7. En quatrième lieu, il ressort des pièces du dossier que M. C a pu présenter des observations, préalablement au prononcé de la mesure d'éloignement, le 12 janvier 2024, et que la préfète de la région Grand Est, préfète du Bas-Rhin n'était pas tenue de l'inviter de nouveau à présenter des observations préalablement à la décision ordonnant son maintien en rétention. Dans ces conditions, le moyen tiré de la méconnaissance de son droit d'être entendu doit être écarté.

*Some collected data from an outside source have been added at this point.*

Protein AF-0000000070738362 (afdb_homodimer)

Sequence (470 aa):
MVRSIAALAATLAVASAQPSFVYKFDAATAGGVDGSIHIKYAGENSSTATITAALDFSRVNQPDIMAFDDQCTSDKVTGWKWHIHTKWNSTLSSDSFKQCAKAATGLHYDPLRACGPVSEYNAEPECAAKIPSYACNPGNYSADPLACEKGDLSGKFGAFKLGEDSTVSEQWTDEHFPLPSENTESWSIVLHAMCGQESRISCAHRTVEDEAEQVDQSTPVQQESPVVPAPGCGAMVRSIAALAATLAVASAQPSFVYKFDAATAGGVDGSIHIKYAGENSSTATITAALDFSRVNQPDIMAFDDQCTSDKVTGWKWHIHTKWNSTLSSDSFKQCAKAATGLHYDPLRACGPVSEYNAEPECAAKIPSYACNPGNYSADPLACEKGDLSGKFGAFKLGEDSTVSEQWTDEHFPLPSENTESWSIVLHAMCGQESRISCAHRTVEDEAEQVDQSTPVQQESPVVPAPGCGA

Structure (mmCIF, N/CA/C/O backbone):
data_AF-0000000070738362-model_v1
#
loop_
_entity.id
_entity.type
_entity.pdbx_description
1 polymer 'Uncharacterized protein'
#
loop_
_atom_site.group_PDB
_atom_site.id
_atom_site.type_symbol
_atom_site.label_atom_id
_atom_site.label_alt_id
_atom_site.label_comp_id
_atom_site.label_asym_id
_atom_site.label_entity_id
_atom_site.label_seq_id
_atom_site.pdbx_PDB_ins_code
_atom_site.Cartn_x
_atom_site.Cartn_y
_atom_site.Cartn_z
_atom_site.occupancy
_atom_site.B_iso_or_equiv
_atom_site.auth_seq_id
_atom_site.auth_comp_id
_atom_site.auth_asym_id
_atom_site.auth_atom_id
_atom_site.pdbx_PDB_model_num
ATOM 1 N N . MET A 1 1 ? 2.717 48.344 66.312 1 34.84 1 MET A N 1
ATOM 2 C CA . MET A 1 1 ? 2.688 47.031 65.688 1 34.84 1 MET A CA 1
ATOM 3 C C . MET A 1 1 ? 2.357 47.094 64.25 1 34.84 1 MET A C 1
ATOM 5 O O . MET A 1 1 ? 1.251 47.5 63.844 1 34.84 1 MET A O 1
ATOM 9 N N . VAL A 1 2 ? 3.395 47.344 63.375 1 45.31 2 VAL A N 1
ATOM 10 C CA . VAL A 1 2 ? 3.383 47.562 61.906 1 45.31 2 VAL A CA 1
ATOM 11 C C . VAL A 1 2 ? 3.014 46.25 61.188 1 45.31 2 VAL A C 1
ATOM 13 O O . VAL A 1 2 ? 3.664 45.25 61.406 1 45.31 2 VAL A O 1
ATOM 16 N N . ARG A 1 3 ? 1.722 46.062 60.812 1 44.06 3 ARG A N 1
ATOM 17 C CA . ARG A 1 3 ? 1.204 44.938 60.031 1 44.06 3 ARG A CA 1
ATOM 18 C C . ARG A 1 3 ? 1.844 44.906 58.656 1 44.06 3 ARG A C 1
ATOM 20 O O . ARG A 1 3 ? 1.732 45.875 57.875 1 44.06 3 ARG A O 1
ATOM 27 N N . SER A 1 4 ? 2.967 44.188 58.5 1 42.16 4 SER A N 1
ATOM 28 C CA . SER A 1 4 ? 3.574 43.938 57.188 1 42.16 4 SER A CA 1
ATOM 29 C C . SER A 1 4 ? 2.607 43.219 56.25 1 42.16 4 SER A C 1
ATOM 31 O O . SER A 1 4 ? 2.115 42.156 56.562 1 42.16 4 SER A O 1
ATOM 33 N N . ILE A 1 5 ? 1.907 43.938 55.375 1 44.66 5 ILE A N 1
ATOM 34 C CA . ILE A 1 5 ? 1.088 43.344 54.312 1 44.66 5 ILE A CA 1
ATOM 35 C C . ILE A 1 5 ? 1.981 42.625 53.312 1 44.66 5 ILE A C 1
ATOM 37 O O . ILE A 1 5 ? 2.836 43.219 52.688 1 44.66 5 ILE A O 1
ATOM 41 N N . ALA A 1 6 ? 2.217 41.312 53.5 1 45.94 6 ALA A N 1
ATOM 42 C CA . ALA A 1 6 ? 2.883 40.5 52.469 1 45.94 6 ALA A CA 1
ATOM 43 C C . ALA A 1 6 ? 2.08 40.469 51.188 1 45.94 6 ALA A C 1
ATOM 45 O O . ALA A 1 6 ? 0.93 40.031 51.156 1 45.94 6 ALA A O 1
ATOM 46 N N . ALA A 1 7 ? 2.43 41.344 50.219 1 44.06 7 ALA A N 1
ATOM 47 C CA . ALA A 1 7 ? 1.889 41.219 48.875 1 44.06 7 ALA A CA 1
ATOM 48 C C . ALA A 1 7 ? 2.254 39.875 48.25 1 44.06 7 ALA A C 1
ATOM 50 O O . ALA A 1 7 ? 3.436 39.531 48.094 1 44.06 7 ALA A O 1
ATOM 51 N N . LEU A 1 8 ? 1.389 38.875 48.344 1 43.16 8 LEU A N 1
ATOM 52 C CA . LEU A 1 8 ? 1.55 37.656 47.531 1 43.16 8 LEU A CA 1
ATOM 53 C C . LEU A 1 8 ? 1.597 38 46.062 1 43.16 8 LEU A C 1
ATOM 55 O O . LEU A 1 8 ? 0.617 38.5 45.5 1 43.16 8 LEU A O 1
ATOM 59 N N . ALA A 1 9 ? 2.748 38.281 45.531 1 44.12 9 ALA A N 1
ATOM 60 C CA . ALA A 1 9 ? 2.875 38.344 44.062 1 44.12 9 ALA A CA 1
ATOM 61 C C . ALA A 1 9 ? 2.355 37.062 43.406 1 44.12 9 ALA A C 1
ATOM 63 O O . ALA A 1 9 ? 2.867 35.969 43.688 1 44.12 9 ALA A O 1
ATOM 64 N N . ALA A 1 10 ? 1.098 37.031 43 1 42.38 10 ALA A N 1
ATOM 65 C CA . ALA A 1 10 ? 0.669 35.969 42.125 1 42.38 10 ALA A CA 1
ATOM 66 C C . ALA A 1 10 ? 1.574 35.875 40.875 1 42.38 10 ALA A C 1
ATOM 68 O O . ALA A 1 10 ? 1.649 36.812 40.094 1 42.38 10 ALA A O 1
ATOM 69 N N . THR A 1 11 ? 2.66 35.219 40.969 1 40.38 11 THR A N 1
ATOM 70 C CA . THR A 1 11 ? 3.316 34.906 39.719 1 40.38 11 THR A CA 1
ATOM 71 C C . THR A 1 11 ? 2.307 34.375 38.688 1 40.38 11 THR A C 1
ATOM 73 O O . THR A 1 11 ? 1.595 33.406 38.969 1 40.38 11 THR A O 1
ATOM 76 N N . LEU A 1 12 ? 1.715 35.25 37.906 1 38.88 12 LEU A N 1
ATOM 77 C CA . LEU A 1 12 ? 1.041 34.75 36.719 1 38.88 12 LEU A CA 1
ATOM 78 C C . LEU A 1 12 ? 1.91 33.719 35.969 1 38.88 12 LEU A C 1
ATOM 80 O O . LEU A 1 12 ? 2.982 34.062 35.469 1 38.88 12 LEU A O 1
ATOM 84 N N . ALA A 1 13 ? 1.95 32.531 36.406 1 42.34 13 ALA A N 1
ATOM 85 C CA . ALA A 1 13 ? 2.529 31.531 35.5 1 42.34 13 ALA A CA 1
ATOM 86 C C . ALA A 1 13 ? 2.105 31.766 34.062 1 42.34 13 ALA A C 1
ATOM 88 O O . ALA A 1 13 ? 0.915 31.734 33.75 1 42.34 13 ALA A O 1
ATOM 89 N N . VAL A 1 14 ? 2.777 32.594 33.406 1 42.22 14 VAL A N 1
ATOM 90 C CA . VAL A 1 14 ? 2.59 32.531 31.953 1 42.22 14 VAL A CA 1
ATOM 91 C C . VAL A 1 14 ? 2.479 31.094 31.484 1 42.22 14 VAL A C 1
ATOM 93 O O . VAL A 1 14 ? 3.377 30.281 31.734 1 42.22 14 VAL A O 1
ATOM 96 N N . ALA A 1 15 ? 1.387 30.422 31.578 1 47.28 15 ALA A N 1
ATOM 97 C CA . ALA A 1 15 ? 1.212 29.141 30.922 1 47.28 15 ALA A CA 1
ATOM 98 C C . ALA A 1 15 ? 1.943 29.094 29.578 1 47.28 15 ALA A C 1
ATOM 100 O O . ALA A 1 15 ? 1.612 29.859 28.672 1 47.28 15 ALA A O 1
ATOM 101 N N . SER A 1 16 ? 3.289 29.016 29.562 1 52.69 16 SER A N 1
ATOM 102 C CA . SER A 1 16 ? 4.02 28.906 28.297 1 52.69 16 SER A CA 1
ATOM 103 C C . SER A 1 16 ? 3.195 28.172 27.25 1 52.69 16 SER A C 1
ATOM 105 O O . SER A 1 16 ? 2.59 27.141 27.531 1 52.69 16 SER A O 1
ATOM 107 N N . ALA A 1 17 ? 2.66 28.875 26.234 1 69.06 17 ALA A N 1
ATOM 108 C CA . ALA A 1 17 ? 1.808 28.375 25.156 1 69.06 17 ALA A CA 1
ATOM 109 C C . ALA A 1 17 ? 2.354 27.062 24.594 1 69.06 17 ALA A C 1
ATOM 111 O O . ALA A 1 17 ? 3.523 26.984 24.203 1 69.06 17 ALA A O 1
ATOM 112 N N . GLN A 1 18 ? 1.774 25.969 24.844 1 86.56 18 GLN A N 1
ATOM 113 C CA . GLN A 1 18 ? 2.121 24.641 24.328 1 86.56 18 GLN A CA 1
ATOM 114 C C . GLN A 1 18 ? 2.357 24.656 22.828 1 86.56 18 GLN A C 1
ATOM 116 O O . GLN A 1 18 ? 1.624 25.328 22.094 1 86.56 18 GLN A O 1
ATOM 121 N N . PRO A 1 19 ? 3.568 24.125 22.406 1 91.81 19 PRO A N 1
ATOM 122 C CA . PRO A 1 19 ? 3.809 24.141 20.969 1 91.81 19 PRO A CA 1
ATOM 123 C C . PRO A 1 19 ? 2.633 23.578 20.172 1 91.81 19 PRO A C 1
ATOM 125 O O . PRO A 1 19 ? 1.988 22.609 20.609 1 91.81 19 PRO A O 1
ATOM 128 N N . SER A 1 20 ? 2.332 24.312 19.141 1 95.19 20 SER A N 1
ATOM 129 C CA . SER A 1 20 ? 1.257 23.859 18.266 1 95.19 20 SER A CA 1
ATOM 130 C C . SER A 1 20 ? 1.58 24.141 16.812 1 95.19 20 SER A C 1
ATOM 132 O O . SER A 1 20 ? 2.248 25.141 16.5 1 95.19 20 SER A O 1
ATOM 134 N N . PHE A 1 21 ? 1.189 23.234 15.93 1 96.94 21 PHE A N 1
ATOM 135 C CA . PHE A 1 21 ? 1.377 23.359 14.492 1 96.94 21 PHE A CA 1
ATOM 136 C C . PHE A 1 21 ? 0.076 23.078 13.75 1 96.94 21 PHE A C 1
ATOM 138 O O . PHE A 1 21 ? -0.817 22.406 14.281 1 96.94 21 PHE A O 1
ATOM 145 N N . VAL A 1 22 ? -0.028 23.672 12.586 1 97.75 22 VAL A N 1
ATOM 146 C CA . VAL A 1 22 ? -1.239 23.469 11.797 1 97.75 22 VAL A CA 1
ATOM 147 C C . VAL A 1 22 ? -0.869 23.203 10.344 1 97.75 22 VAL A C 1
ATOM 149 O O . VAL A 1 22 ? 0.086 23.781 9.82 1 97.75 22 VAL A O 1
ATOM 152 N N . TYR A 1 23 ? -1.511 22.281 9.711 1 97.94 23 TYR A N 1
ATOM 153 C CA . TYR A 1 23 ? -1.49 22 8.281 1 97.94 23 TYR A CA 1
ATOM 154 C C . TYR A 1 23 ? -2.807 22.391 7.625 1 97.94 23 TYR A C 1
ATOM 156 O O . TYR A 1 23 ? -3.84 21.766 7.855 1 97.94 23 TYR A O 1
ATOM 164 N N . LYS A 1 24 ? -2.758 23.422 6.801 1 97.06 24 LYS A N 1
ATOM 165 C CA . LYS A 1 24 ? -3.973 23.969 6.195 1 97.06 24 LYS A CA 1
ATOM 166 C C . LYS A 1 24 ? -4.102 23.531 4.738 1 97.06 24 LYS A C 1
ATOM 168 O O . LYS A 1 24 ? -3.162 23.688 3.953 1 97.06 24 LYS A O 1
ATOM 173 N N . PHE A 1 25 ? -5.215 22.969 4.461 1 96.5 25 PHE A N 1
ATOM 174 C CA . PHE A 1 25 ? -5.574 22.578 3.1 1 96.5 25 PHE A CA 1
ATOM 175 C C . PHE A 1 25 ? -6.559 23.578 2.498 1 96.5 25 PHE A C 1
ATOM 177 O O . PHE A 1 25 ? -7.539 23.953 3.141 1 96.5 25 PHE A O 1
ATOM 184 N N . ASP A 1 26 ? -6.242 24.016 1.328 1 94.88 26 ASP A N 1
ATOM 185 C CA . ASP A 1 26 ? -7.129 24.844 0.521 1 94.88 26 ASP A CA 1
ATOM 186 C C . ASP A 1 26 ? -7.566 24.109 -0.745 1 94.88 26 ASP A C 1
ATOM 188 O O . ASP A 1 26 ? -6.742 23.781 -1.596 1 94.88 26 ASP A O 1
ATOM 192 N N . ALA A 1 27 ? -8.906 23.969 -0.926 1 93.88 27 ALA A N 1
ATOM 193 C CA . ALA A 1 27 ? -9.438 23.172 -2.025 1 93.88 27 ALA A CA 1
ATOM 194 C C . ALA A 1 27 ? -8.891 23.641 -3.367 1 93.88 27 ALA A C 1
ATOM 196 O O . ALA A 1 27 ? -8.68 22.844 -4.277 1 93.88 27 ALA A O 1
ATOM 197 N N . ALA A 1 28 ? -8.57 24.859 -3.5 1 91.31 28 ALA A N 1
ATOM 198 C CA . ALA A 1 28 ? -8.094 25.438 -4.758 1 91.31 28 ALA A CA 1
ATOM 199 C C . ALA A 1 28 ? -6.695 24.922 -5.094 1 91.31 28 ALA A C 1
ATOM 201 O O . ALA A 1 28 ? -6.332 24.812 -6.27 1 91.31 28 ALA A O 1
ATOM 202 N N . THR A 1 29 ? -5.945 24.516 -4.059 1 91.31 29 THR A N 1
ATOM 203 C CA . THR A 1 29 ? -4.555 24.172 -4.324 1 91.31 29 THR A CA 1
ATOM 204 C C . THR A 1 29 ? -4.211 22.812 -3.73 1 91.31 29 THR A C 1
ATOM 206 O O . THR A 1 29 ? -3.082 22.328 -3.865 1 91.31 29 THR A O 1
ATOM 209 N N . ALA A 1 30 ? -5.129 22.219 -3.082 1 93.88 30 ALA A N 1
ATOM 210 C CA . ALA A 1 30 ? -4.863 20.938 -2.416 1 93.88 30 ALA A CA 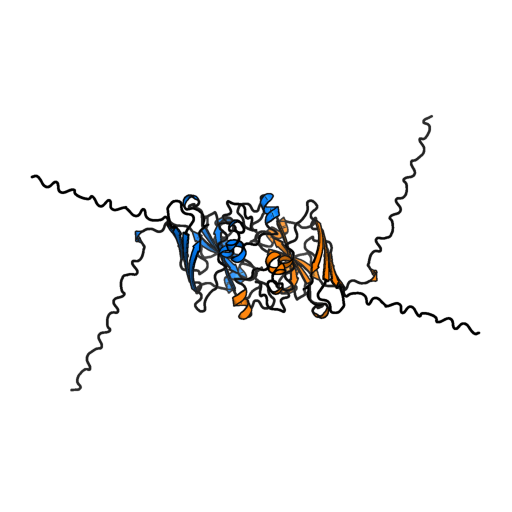1
ATOM 211 C C . ALA A 1 30 ? -5.777 19.844 -2.949 1 93.88 30 ALA A C 1
ATOM 213 O O . ALA A 1 30 ? -6.375 19.094 -2.176 1 93.88 30 ALA A O 1
ATOM 214 N N . GLY A 1 31 ? -5.895 19.797 -4.25 1 92.44 31 GLY A N 1
ATOM 215 C CA . GLY A 1 31 ? -6.598 18.703 -4.887 1 92.44 31 GLY A CA 1
ATOM 216 C C . GLY A 1 31 ? -8.055 18.609 -4.484 1 92.44 31 GLY A C 1
ATOM 217 O O . GLY A 1 31 ? -8.633 17.516 -4.445 1 92.44 31 GLY A O 1
ATOM 218 N N . GLY A 1 32 ? -8.672 19.688 -4.078 1 94.25 32 GLY A N 1
ATOM 219 C CA . GLY A 1 32 ? -10.086 19.734 -3.732 1 94.25 32 GLY A CA 1
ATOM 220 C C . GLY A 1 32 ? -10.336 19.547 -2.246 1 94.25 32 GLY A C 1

8. En cinquième lieu, aux termes de l'article R. 754-2 du code de l'entrée et du séjour des étrangers et du droit d'asile : " L'étranger placé ou maintenu en rétention administrative qui souhaite demander l'asile est informé, sans délai, de la procédure de demande d'asile, de ses droits et de ses obligations au cours de cette procédure, des conséquences que pourrait avoir le non-respect de ces obligations ou le refus de coopérer avec les autorités et des moyens dont il dispose pour l'aider à présenter sa demande. / Cette information lui est communiquée dans une langue qu'il comprend ou dont il est raisonnable de penser qu'il la comprend ".
9. La méconnaissance de l'obligation d'information liée à la procédure relative à la demande d'asile d'un étranger placé en rétention administrative est sans incidence sur la légalité de la décision attaquée portant maintien en rétention. Dès lors, le moyen tiré de ce que M. C n'aurait pas reçu l'information prévue par les dispositions mentionnées ci-dessus ne peut qu'être écarté comme inopérant.
10. En sixième lieu, aux termes de l'article L. 754-3 du code de l'entrée et du séjour des étrangers et du droit d'asile : " Si la France est l'État de l'examen de la demande d'asile et si l'autorité administrative estime, sur le fondement de critères objectifs, que cette demande est présentée dans le seul but de faire échec à l'exécution de la décision d'éloignement, elle peut prendre une décision de maintien en rétention de l'étranger pendant le temps strictement nécessaire à l'examen de sa demande d'asile par l'Office français de protection des réfugiés et apatrides et, en cas de décision de rejet ou d'irrecevabilité de celle-ci, dans l'attente de son départ () ". Aux termes de l'article L. 754-4 du même code : " L'étranger peut demander au président du tribunal administratif l'annulation de la décision de maintien en rétention prévue à l'article L. 754-3 dans les quarante-huit heures suivant sa notification afin de contester les motifs retenus par l'autorité administrative pour estimer que sa demande d'asile a été présentée dans le seul but de faire échec à l'exécution de la décision d'éloignement. () ".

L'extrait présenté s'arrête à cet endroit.